(DATA FOR ANALYSIS)

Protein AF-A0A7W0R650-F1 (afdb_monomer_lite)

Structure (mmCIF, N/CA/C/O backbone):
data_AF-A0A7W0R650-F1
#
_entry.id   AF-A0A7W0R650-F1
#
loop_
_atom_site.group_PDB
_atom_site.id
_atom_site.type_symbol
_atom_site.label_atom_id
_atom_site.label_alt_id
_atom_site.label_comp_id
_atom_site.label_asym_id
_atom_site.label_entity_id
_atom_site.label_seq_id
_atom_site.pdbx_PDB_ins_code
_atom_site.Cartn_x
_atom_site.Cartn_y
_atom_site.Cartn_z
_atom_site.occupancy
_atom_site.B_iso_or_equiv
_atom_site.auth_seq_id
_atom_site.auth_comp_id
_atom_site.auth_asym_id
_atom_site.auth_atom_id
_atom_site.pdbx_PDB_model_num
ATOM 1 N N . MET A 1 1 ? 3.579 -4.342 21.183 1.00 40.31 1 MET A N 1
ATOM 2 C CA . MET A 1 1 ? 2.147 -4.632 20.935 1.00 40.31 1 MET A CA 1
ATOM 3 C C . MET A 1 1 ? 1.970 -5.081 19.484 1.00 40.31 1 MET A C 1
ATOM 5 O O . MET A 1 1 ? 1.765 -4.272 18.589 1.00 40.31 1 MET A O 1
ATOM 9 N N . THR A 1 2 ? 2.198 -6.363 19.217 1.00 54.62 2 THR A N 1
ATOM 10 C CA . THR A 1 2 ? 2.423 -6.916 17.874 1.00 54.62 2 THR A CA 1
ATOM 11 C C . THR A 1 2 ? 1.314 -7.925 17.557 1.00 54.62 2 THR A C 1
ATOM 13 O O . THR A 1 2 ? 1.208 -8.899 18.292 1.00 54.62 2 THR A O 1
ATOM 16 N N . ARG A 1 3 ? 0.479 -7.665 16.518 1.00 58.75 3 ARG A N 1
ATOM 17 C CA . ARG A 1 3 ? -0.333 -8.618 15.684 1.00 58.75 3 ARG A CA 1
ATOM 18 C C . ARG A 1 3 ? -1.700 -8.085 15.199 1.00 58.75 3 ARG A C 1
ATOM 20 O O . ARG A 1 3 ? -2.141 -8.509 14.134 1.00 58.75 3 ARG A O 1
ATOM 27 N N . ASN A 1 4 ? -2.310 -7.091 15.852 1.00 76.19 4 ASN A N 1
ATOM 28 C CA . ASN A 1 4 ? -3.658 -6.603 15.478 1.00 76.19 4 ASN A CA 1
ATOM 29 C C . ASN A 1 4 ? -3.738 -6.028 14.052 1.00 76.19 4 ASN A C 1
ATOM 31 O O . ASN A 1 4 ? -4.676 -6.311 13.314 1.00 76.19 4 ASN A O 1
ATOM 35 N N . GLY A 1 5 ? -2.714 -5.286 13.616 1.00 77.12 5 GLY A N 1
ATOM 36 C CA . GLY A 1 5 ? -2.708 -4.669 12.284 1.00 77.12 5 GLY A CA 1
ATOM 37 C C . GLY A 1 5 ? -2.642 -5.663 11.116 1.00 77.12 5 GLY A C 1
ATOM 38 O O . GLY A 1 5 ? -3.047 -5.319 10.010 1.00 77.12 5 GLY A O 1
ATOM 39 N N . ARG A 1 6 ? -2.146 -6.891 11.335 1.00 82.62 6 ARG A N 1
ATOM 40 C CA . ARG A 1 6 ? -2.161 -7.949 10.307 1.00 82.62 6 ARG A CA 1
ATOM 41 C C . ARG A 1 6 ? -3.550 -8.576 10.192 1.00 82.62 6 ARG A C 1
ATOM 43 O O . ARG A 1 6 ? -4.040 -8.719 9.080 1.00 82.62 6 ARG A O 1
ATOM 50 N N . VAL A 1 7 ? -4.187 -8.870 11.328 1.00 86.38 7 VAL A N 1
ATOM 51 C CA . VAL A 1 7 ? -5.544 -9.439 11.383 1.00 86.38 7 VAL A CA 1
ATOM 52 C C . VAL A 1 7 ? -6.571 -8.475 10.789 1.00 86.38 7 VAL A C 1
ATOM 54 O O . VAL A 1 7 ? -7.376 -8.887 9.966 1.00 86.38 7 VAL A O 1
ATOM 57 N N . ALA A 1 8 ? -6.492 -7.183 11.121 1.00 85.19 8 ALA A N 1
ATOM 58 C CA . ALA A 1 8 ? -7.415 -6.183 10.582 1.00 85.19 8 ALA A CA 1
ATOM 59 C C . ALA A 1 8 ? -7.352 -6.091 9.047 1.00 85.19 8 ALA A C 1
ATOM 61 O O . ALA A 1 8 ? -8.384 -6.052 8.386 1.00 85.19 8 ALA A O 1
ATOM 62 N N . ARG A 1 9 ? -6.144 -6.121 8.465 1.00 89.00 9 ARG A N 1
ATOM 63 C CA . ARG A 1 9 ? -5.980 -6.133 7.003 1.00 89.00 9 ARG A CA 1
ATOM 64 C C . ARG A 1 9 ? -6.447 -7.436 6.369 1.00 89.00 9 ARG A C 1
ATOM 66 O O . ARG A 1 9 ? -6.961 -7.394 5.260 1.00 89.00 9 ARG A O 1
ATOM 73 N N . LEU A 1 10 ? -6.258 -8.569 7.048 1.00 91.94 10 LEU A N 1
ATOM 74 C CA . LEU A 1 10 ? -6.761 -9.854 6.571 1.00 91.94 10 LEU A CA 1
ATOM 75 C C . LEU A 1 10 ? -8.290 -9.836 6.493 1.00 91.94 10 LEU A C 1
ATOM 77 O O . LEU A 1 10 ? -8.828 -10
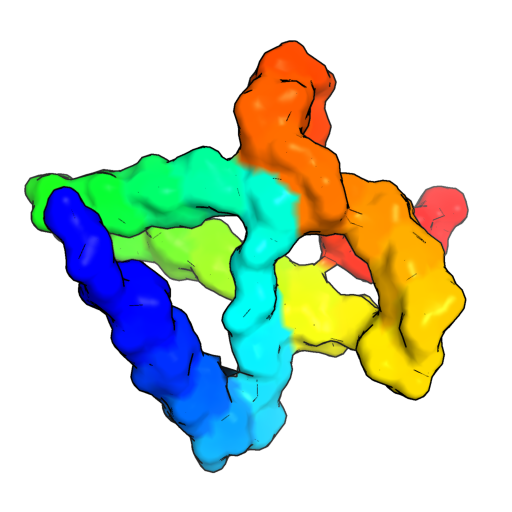.124 5.433 1.00 91.94 10 LEU A O 1
ATOM 81 N N . ALA A 1 11 ? -8.965 -9.432 7.573 1.00 92.56 11 ALA A N 1
ATOM 82 C CA . ALA A 1 11 ? -10.421 -9.316 7.610 1.00 92.56 11 ALA A CA 1
ATOM 83 C C . ALA A 1 11 ? -10.936 -8.339 6.541 1.00 92.56 11 ALA A C 1
ATOM 85 O O . ALA A 1 11 ? -11.783 -8.696 5.735 1.00 92.56 11 ALA A O 1
ATOM 86 N N . MET A 1 12 ? -10.347 -7.143 6.450 1.00 92.88 12 MET A N 1
ATOM 87 C CA . MET A 1 12 ? -10.698 -6.155 5.423 1.00 92.88 12 MET A CA 1
ATOM 88 C C . MET A 1 12 ? -10.533 -6.701 3.997 1.00 92.88 12 MET A C 1
ATOM 90 O O . MET A 1 12 ? -11.412 -6.516 3.163 1.00 92.88 12 MET A O 1
ATOM 94 N N . ASN A 1 13 ? -9.425 -7.385 3.704 1.00 96.06 13 ASN A N 1
ATOM 95 C CA . ASN A 1 13 ? -9.209 -7.969 2.381 1.00 96.06 13 ASN A CA 1
ATOM 96 C C . ASN A 1 13 ? -10.119 -9.167 2.101 1.00 96.06 13 ASN A C 1
ATOM 98 O O . ASN A 1 13 ? -10.433 -9.397 0.936 1.00 96.06 13 ASN A O 1
ATOM 102 N N . ALA A 1 14 ? -10.548 -9.908 3.126 1.00 96.81 14 ALA A N 1
ATOM 103 C CA . ALA A 1 14 ? -11.546 -10.960 2.973 1.00 96.81 14 ALA A CA 1
ATOM 104 C C . ALA A 1 14 ? -12.891 -10.371 2.519 1.00 96.81 14 ALA A C 1
ATOM 106 O O . ALA A 1 14 ? -13.427 -10.835 1.520 1.00 96.81 14 ALA A O 1
ATOM 107 N N . GLU A 1 15 ? -13.360 -9.291 3.154 1.00 96.69 15 GLU A N 1
ATOM 108 C CA . GLU A 1 15 ? -14.594 -8.590 2.755 1.00 96.69 15 GLU A CA 1
ATOM 109 C C . GLU A 1 15 ? -14.508 -8.003 1.338 1.00 96.69 15 GLU A C 1
ATOM 111 O O . GLU A 1 15 ? -15.435 -8.138 0.539 1.00 96.69 15 GLU A O 1
ATOM 116 N N . LEU A 1 16 ? -13.369 -7.386 0.992 1.00 96.38 16 LEU A N 1
ATOM 117 C CA . LEU A 1 16 ? -13.140 -6.866 -0.360 1.00 96.38 16 LEU A CA 1
ATOM 118 C C . LEU A 1 16 ? -13.161 -7.988 -1.402 1.00 96.38 16 LEU A C 1
ATOM 120 O O . LEU A 1 16 ? -13.804 -7.839 -2.435 1.00 96.38 16 LEU A O 1
ATOM 124 N N . THR A 1 17 ? -12.508 -9.115 -1.108 1.00 96.81 17 THR A N 1
ATOM 125 C CA . THR A 1 17 ? -12.474 -10.279 -2.008 1.00 96.81 17 THR A CA 1
ATOM 126 C C . THR A 1 17 ? -13.861 -10.899 -2.157 1.00 96.81 17 THR A C 1
ATOM 128 O O . THR A 1 17 ? -14.265 -11.200 -3.271 1.00 96.81 17 THR A O 1
ATOM 131 N N . ALA A 1 18 ? -14.615 -11.037 -1.063 1.00 97.12 18 ALA A N 1
ATOM 132 C CA . ALA A 1 18 ? -15.989 -11.542 -1.087 1.00 97.12 18 ALA A CA 1
ATOM 133 C C . ALA A 1 18 ? -16.955 -10.628 -1.864 1.00 97.12 18 ALA A C 1
ATOM 135 O O . ALA A 1 18 ? -18.015 -11.078 -2.286 1.00 97.12 18 ALA A O 1
ATOM 136 N N . SER A 1 19 ? -16.586 -9.358 -2.058 1.00 96.75 19 SER A N 1
ATOM 137 C CA . SER A 1 19 ? -17.355 -8.358 -2.806 1.00 96.75 19 SER A CA 1
ATOM 138 C C . SER A 1 19 ? -16.806 -8.092 -4.218 1.00 96.75 19 SER A C 1
ATOM 140 O O . SER A 1 19 ? -17.115 -7.043 -4.794 1.00 96.75 19 SER A O 1
ATOM 142 N N . ASP A 1 20 ? -15.939 -8.968 -4.742 1.00 95.00 20 ASP A N 1
ATOM 143 C CA . ASP A 1 20 ? -15.259 -8.828 -6.042 1.00 95.00 20 ASP A CA 1
ATOM 144 C C . ASP A 1 20 ? -14.535 -7.479 -6.222 1.00 95.00 20 ASP A C 1
ATOM 146 O O . ASP A 1 20 ? -14.474 -6.893 -7.306 1.00 95.00 20 ASP A O 1
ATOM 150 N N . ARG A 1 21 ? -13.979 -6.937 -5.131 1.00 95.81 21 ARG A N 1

(End DATA FOR ANALYSIS)

**PROBLEM DESCRIPTION**
Only the lines from the first line of the records through the line with "ATOM 9 N N ." should be reproduced, exactly and with nothing added.

**SOLUTION TO THIS PROBLEM**
Protein AF-A0A7W0R650-F1 (afdb_monomer_lite)

Structure (mmCIF, N/CA/C/O backbone):
data_AF-A0A7W0R650-F1
#
_entry.id   AF-A0A7W0R650-F1
#
loop_
_atom_site.group_PDB
_atom_site.id
_atom_site.type_symbol
_atom_site.label_atom_id
_atom_site.label_alt_id
_atom_site.label_comp_id
_atom_site.label_asym_id
_atom_site.label_entity_id
_atom_site.label_seq_id
_atom_site.pdbx_PDB_ins_code
_atom_site.Cartn_x
_atom_site.Cartn_y
_atom_site.Cartn_z
_atom_site.occupancy
_atom_site.B_iso_or_equiv
_atom_site.auth_seq_id
_atom_site.auth_comp_id
_atom_site.auth_asym_id
_atom_site.auth_atom_id
_atom_site.pdbx_PDB_model_num
ATOM 1 N N . MET A 1 1 ? 3.579 -4.342 21.183 1.00 40.31 1 MET A N 1
ATOM 2 C CA . MET A 1 1 ? 2.147 -4.632 20.935 1.00 40.31 1 MET A CA 1
ATOM 3 C C . MET A 1 1 ? 1.970 -5.081 19.484 1.00 40.31 1 MET A C 1
ATOM 5 O O . MET A 1 1 ? 1.765 -4.272 18.589 1.00 40.31 1 MET A O 1
ATOM 9 N N . THR A 1 2 ? 2.198 -6.363 19.217 1.00 54.62 2 THR A N 1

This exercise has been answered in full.